# [EXERCISE BRIEF]
From the data that follows, print exactly the lines starting at the one containing "ATOM 131 N N" and ending at the one containing "ATOM 137 C CA"; include both of them and nothing more.

# [RECORDS PROVIDED]

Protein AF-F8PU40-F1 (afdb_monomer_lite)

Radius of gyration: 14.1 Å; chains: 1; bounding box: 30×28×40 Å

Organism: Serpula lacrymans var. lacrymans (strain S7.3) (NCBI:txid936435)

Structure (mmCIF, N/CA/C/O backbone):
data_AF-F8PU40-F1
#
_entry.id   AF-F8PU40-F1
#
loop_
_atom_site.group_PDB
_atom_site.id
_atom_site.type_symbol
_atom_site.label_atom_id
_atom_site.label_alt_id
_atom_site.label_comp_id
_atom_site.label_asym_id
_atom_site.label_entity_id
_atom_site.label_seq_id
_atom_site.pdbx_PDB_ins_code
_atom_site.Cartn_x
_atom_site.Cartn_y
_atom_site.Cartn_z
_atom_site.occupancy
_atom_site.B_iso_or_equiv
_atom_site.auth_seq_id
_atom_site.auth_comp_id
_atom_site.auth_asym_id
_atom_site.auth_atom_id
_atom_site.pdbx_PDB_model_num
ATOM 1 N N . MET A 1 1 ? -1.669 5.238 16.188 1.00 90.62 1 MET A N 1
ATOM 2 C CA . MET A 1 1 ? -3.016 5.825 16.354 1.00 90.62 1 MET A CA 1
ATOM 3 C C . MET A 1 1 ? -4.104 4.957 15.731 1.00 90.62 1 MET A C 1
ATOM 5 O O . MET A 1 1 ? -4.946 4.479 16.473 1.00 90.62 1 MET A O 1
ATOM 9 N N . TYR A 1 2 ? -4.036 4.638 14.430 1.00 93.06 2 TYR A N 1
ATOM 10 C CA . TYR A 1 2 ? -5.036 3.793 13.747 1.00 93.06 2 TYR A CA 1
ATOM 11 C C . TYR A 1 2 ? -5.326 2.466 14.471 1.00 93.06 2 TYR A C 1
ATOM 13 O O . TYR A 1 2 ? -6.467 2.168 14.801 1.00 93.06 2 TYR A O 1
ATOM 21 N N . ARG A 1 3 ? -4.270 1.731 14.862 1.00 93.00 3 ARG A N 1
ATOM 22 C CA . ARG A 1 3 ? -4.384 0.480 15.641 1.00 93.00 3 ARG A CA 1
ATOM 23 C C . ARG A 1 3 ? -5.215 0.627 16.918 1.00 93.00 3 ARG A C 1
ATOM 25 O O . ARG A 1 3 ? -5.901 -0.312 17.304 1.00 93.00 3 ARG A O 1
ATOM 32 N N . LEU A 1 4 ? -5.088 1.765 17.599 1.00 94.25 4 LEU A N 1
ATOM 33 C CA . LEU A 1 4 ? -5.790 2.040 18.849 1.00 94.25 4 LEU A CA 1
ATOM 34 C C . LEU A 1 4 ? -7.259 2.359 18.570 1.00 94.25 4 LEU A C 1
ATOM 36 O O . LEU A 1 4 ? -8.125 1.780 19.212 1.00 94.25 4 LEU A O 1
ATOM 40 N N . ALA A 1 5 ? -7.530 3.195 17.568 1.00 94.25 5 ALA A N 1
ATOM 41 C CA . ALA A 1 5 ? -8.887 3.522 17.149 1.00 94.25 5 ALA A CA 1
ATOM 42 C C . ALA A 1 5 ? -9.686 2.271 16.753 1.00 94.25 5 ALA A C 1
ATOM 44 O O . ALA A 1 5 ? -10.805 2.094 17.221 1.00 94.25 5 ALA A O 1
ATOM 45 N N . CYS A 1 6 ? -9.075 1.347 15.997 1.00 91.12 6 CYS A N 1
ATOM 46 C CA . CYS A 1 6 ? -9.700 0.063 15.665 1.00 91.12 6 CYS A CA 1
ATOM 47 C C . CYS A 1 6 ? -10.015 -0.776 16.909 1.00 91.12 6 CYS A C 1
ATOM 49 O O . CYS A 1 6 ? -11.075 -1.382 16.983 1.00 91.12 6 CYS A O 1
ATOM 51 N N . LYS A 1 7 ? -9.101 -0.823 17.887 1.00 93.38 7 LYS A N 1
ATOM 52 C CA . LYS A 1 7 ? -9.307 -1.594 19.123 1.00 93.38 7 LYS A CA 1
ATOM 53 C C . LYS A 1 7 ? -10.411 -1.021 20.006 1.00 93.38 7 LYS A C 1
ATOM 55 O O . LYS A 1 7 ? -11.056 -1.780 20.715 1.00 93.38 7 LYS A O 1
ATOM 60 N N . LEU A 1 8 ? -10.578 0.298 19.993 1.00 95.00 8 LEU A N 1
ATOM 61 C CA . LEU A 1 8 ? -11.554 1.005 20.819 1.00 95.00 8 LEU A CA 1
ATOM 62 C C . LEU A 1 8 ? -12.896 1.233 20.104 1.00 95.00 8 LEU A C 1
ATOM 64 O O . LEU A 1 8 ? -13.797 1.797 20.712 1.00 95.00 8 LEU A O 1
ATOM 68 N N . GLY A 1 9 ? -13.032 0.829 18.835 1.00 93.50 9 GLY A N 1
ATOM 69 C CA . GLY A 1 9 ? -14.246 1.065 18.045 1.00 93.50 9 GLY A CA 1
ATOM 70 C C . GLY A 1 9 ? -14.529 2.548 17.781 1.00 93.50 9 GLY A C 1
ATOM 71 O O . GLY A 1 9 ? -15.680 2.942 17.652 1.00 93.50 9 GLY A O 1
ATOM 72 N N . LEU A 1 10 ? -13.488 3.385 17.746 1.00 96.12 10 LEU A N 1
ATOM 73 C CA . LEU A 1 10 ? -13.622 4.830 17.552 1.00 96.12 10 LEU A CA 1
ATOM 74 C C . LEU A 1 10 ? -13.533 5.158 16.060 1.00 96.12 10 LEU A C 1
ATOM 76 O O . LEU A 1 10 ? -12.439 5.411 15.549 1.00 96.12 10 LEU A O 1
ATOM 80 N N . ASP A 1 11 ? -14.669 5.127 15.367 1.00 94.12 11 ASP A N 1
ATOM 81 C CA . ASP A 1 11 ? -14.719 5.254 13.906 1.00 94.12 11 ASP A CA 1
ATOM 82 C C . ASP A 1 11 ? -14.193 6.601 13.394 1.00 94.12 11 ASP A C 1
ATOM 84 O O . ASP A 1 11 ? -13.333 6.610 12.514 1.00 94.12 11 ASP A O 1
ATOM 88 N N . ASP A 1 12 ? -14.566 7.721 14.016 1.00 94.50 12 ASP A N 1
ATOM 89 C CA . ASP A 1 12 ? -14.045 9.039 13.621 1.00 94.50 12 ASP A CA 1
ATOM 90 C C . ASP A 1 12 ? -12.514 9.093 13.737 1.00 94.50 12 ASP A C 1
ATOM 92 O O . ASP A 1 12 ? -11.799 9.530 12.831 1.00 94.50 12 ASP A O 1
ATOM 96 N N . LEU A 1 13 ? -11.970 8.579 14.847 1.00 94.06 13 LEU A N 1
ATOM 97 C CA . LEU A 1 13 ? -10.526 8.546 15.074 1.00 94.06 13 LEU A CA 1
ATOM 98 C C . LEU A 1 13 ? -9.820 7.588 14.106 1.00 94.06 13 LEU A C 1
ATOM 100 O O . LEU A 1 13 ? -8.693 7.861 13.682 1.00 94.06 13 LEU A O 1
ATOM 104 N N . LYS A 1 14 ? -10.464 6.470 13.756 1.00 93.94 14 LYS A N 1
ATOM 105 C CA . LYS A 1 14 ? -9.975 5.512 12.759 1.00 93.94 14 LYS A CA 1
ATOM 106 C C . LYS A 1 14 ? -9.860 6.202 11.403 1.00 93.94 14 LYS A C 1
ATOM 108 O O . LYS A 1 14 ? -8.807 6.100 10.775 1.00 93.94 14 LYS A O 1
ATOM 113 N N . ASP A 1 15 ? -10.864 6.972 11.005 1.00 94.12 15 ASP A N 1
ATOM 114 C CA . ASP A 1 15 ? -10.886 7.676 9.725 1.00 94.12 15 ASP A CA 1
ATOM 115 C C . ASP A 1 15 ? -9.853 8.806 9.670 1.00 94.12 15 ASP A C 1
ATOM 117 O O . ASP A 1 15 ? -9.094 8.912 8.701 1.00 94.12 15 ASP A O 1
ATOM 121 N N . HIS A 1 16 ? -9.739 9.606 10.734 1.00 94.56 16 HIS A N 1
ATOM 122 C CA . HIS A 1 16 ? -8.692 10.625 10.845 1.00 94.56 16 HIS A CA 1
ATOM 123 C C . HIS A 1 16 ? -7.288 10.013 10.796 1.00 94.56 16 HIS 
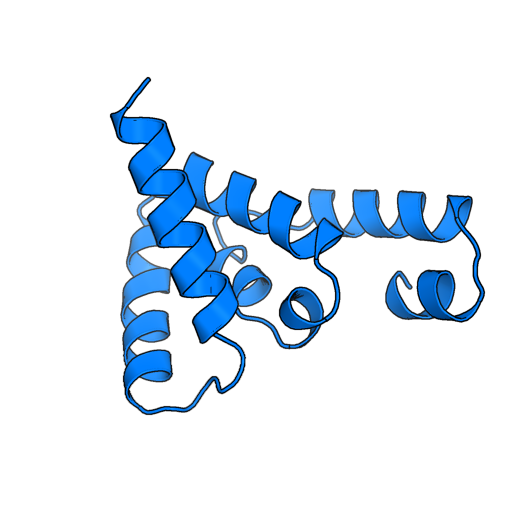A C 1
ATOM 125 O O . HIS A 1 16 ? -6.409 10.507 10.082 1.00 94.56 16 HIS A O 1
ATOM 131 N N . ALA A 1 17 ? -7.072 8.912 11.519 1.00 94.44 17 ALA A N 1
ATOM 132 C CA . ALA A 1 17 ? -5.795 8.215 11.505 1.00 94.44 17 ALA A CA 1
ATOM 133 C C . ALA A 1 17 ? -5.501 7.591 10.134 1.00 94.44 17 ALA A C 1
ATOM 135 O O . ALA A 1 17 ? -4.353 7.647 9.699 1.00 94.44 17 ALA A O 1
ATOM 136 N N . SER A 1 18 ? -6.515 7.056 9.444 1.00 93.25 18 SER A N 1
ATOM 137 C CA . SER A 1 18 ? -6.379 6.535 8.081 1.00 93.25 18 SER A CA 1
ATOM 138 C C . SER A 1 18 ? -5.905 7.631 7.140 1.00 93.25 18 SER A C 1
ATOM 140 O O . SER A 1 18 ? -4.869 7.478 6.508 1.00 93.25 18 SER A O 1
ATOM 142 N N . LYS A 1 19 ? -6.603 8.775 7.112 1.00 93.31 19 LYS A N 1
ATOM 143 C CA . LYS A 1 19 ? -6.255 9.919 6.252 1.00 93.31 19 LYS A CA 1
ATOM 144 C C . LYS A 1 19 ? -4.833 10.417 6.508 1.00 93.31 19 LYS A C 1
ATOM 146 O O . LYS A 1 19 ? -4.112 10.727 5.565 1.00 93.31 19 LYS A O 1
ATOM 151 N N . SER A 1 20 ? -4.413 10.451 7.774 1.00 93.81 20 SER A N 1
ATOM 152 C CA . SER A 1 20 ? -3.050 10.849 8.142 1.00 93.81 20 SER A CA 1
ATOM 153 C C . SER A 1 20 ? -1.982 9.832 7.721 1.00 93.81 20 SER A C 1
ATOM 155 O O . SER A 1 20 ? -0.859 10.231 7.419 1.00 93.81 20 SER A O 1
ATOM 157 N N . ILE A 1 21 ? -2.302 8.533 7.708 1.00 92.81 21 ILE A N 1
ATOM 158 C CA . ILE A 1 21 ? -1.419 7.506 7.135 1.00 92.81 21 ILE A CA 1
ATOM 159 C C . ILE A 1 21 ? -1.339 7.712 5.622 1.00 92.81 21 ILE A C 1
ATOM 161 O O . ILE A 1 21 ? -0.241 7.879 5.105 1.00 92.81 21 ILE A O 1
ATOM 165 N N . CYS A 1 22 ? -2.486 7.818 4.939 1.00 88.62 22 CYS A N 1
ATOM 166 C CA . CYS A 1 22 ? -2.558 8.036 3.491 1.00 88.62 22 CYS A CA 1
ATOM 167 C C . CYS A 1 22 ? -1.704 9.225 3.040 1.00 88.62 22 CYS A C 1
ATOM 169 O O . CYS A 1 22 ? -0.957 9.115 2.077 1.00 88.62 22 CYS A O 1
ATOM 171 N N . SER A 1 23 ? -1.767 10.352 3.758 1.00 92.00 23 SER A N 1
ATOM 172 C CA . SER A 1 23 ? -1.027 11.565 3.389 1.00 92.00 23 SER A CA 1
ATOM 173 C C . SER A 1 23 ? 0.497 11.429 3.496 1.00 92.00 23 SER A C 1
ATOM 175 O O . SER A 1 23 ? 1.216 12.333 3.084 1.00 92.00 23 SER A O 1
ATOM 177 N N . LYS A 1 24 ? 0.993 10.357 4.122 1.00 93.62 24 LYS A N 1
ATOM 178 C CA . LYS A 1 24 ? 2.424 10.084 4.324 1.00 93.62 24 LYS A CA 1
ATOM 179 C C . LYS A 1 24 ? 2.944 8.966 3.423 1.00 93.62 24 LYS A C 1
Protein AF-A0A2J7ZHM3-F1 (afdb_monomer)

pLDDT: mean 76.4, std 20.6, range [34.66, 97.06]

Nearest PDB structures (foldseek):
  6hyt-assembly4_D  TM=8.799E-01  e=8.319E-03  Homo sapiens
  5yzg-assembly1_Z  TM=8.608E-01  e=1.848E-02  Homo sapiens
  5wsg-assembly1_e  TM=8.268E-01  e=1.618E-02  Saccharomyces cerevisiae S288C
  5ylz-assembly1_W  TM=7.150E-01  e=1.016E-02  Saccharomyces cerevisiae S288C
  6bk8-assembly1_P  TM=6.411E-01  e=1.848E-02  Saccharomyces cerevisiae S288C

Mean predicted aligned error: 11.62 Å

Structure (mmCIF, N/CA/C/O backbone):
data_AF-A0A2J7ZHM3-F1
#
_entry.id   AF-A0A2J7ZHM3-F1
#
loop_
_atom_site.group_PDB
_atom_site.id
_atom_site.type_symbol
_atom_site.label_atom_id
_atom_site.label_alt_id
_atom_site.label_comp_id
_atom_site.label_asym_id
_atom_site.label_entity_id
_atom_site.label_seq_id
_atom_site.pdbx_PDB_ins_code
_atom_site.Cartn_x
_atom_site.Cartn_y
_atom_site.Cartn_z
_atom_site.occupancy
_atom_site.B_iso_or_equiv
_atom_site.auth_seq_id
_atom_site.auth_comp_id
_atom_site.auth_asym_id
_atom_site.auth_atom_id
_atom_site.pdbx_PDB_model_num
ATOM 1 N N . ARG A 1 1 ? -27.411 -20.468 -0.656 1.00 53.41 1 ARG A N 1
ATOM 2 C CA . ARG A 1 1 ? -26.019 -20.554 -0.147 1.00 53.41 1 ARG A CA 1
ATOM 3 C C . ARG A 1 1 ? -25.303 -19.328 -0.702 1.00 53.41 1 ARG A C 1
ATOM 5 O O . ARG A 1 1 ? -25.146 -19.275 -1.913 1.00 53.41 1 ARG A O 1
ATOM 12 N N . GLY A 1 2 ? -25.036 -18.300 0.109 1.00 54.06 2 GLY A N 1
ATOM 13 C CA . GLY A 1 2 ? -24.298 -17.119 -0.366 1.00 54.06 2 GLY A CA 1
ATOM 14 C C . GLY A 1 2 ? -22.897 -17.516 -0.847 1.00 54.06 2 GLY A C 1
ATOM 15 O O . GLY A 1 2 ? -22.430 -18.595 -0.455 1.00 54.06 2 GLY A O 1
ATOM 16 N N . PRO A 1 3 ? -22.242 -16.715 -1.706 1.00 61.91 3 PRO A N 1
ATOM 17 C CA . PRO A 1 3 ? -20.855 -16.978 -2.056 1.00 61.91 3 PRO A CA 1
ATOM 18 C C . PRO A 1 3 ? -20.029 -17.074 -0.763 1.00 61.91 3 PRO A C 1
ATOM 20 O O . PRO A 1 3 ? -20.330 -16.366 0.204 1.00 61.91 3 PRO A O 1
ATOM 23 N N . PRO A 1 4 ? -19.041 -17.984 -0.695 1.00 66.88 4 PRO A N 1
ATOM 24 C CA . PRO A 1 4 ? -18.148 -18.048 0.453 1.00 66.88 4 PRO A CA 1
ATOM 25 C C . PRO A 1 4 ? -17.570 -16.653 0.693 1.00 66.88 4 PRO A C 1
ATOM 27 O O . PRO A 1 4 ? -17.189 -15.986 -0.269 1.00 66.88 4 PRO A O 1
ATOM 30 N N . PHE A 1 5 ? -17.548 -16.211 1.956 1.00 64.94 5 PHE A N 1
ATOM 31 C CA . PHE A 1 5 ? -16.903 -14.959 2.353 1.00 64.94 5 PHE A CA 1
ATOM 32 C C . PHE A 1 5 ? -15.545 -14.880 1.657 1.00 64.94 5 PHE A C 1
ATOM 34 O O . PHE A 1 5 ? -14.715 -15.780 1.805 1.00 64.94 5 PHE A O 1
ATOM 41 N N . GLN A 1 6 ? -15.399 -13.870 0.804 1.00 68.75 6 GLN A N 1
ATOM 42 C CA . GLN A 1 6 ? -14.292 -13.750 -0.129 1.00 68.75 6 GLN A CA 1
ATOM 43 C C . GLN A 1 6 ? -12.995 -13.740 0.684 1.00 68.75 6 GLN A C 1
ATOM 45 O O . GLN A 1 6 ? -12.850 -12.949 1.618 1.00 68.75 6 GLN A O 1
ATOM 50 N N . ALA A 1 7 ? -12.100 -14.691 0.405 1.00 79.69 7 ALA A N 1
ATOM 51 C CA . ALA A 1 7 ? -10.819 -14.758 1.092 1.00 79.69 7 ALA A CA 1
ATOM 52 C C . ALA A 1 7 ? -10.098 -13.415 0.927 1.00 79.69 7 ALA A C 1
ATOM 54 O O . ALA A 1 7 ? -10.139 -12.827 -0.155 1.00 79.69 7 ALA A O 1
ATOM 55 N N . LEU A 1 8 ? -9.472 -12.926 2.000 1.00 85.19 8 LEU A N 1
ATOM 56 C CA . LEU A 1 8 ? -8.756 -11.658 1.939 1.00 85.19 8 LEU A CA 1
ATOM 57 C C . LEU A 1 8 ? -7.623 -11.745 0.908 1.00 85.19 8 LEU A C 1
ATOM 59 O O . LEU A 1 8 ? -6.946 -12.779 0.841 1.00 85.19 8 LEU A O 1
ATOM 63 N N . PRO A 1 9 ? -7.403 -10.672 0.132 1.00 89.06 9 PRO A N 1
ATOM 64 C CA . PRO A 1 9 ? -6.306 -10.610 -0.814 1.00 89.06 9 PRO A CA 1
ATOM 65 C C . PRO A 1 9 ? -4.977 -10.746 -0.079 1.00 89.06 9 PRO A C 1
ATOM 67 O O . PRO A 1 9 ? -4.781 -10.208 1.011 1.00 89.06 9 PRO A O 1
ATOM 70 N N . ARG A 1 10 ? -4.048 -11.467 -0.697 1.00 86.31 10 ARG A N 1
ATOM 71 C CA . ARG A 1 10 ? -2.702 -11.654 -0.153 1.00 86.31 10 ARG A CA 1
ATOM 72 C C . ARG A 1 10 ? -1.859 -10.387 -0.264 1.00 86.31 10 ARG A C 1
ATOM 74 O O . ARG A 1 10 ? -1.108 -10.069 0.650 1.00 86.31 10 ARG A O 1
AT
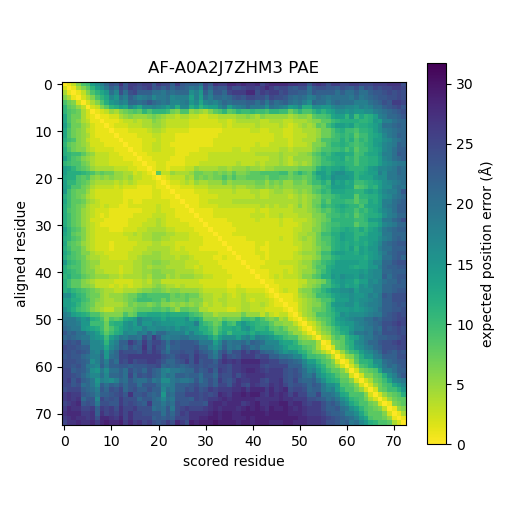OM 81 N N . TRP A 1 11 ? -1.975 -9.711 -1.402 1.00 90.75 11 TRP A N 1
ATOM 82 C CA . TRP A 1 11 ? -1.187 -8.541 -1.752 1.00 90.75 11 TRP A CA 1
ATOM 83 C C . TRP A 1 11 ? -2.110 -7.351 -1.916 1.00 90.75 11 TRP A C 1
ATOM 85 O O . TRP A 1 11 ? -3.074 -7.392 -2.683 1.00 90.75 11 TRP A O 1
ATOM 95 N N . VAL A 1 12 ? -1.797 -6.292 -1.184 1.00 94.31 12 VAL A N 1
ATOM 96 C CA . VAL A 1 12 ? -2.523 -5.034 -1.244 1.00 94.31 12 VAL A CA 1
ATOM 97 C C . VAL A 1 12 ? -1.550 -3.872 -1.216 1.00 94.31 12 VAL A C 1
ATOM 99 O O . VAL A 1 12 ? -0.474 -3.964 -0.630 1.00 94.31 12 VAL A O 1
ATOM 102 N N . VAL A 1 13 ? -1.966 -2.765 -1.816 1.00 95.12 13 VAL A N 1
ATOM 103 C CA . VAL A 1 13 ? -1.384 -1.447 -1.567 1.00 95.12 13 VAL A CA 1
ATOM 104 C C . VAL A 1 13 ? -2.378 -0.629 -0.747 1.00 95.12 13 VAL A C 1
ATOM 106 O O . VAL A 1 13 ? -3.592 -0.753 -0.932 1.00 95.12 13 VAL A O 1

# [RESULT FOR THIS EXERCISE]
ATOM 131 N N . ALA A 1 17 ? -7.072 8.912 11.519 1.00 94.44 17 ALA A N 1
ATOM 132 C CA . ALA A 1 17 ? -5.795 8.215 11.505 1.00 94.44 17 ALA A CA 1
ATOM 133 C C . ALA A 1 17 ? -5.501 7.591 10.134 1.00 94.44 17 ALA A C 1
ATOM 135 O O . ALA A 1 17 ? -4.353 7.647 9.699 1.00 94.44 17 ALA A O 1
ATOM 136 N N . SER A 1 18 ? -6.515 7.056 9.444 1.00 93.25 18 SER A N 1
ATOM 137 C CA . SER A 1 18 ? -6.379 6.535 8.081 1.00 93.25 18 SER A CA 1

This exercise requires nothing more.